# operational systems?



## capterik (Jan 4, 2010)

I am just getting into trains again, since my childhood. When I was young one of the things I loved was operational systems, like log loading or unloading. Now I am getting into it again, yet due to space concerns I will be working in N scale. The question I have is this, are there accessories that actually work, like loading or unloading for N scale, or has anyone made working models? Planning on a 2x4 layout, but would love to have more action than just the trains.
Thanks


----------



## tankist (Jun 11, 2009)

in n scale i think those will be even rarer. but you always can build your own. crane unloading inter modal containers or trailers for example.


----------



## subwayaz (Dec 26, 2009)

Walthers is the only site that comes to mind rite off.

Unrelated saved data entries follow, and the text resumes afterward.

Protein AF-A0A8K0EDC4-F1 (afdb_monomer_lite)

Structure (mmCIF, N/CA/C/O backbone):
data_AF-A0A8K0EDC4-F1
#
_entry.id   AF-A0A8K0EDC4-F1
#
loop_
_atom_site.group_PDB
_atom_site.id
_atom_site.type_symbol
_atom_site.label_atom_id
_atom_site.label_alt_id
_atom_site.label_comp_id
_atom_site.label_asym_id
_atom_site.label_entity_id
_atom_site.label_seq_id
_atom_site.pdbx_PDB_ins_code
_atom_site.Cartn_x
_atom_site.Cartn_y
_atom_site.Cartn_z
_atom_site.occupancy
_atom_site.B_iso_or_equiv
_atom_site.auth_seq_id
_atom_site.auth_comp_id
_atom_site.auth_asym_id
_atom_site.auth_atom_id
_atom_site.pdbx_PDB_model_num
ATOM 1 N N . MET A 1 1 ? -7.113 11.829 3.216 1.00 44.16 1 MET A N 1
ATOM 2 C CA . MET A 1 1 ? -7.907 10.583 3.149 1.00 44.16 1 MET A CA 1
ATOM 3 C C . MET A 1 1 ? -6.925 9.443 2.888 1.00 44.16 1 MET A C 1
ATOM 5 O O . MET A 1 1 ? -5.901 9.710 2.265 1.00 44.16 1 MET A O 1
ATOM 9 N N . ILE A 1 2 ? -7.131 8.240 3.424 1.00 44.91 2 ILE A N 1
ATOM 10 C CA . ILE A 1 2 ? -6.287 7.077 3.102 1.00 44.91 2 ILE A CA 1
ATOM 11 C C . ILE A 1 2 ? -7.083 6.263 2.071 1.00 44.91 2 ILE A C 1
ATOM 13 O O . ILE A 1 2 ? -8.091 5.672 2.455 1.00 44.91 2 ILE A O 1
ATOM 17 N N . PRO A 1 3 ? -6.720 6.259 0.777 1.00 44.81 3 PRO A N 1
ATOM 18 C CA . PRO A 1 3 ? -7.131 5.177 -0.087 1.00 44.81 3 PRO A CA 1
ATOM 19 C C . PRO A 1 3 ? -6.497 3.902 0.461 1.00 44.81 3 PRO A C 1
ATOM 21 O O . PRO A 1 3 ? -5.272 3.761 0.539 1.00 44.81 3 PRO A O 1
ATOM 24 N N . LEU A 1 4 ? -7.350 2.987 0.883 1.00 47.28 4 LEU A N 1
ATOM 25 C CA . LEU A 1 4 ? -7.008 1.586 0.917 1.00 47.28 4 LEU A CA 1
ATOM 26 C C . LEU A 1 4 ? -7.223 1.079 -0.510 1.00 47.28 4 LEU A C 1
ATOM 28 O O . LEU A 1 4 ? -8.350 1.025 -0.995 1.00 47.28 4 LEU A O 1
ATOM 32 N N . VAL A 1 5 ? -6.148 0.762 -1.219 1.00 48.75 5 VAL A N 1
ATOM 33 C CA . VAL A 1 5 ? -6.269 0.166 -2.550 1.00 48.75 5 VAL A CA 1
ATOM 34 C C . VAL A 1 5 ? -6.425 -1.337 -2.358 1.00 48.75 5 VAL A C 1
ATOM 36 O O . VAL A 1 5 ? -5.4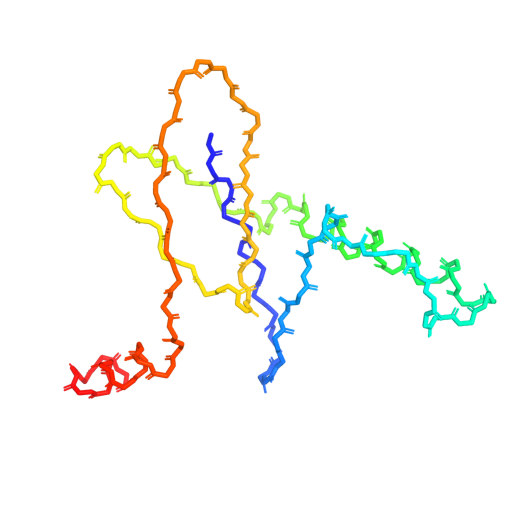62 -2.104 -2.325 1.00 48.75 5 VAL A O 1
ATOM 39 N N . THR A 1 6 ? -7.665 -1.778 -2.183 1.00 40.69 6 THR A N 1
ATOM 40 C CA . THR A 1 6 ? -7.970 -3.198 -2.020 1.00 40.69 6 THR A CA 1
ATOM 41 C C . THR A 1 6 ? -8.020 -3.881 -3.380 1.00 40.69 6 THR A C 1
ATOM 43 O O . THR A 1 6 ? -9.097 -4.169 -3.892 1.00 40.69 6 THR A O 1
ATOM 46 N N . GLN A 1 7 ? -6.862 -4.213 -3.956 1.00 45.53 7 GLN A N 1
ATOM 47 C CA . GLN A 1 7 ? -6.837 -5.144 -5.080 1.00 45.53 7 GLN A CA 1
ATOM 48 C C . GLN A 1 7 ? -6.665 -6.572 -4.563 1.00 45.53 7 GLN A C 1
ATOM 50 O O . GLN A 1 7 ? -5.650 -6.966 -4.004 1.00 45.53 7 GLN A O 1
ATOM 55 N N . THR A 1 8 ? -7.726 -7.358 -4.700 1.00 40.91 8 THR A N 1
ATOM 56 C CA . THR A 1 8 ? -7.763 -8.755 -4.274 1.00 40.91 8 THR A CA 1
ATOM 57 C C . THR A 1 8 ? -7.326 -9.620 -5.454 1.00 40.91 8 THR A C 1
ATOM 59 O O . THR A 1 8 ? -8.151 -9.974 -6.292 1.00 40.91 8 THR A O 1
ATOM 62 N N . PHE A 1 9 ? -6.044 -9.984 -5.538 1.00 48.16 9 PHE A N 1
ATOM 63 C CA . PHE A 1 9 ? -5.587 -10.954 -6.539 1.00 48.16 9 PHE A CA 1
ATOM 64 C C . PHE A 1 9 ? -6.157 -12.344 -6.202 1.00 48.16 9 PHE A C 1
ATOM 66 O O . PHE A 1 9 ? -5.839 -12.948 -5.172 1.00 48.16 9 PHE A O 1
ATOM 73 N N . LYS A 1 10 ? -7.067 -12.844 -7.047 1.00 41.12 10 LYS A N 1
ATOM 74 C CA . LYS A 1 10 ? -7.677 -14.182 -6.942 1.00 41.12 10 LYS A CA 1
ATOM 75 C C . LYS A 1 10 ? -6.736 -15.270 -7.485 1.00 41.12 10 LYS A C 1
ATOM 77 O O . LYS A 1 10 ? -7.118 -16.018 -8.373 1.00 41.12 10 LYS A O 1
ATOM 82 N N . ASN A 1 11 ? -5.522 -15.375 -6.947 1.00 46.12 11 ASN A N 1
ATOM 83 C CA . ASN A 1 11 ? -4.717 -16.586 -7.101 1.00 46.12 11 ASN A CA 1
ATOM 84 C C . ASN A 1 11 ? -4.243 -17.048 -5.722 1.00 46.12 11 ASN A C 1
ATOM 86 O O . ASN A 1 11 ? -3.637 -16.294 -4.960 1.00 46.12 11 ASN A O 1
ATOM 90 N N . SER A 1 12 ? -4.635 -18.262 -5.353 1.00 47.75 12 SER A N 1
ATOM 91 C CA . SER A 1 12 ? -4.488 -18.828 -4.016 1.00 47.75 12 SER A CA 1
ATOM 92 C C . SER A 1 12 ? -3.043 -19.265 -3.766 1.00 47.75 12 SER A C 1
ATOM 94 O O . SER A 1 12 ? -2.721 -20.434 -3.944 1.00 47.75 12 SER A O 1
ATOM 96 N N . GLY A 1 13 ? -2.169 -18.333 -3.371 1.00 56.38 13 GLY A N 1
ATOM 97 C CA . GLY A 1 13 ? -0.867 -18.695 -2.794 1.00 56.38 13 GLY A CA 1
ATOM 98 C C . GLY A 1 13 ? 0.310 -17.745 -3.014 1.00 56.38 13 GLY A C 1
ATOM 99 O O . GLY A 1 13 ? 1.382 -18.053 -2.511 1.00 56.38 13 GLY A O 1
ATOM 100 N N . GLN A 1 14 ? 0.159 -16.630 -3.737 1.00 64.81 14 GLN A N 1
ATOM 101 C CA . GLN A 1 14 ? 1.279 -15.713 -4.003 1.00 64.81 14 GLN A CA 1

They have working items such as Side dump for loads and also a working Oil rig and probably more
Hope that helps and if I can think of others I will post back again


----------



## capterik (Jan 4, 2010)

I will have to check out walthers, I did find that Fallers makes some, a coal tipping platform, a merry go round and a ferris wheel. I do not want to make a county fair, but coal may work. Thanks and keep em coming!
FALLER
FA222148 COAL TIPPING PLATFORM
FA232251 Wind generator 
FA232255 Sawmill 
FA242312 FERRIS WHEEL
FA242315 CARROUSEL
FA232300 Burning tax office
Faller 222584 Motorized Rolling Lift Bridge (n Scale) 
MODEL POWER
MDP1578 N KIT Motorized Windmill
WALTHERS 
Walthers Cornerstone, 933-3248 Walking Beam "Horse Head" Oil Pump


----------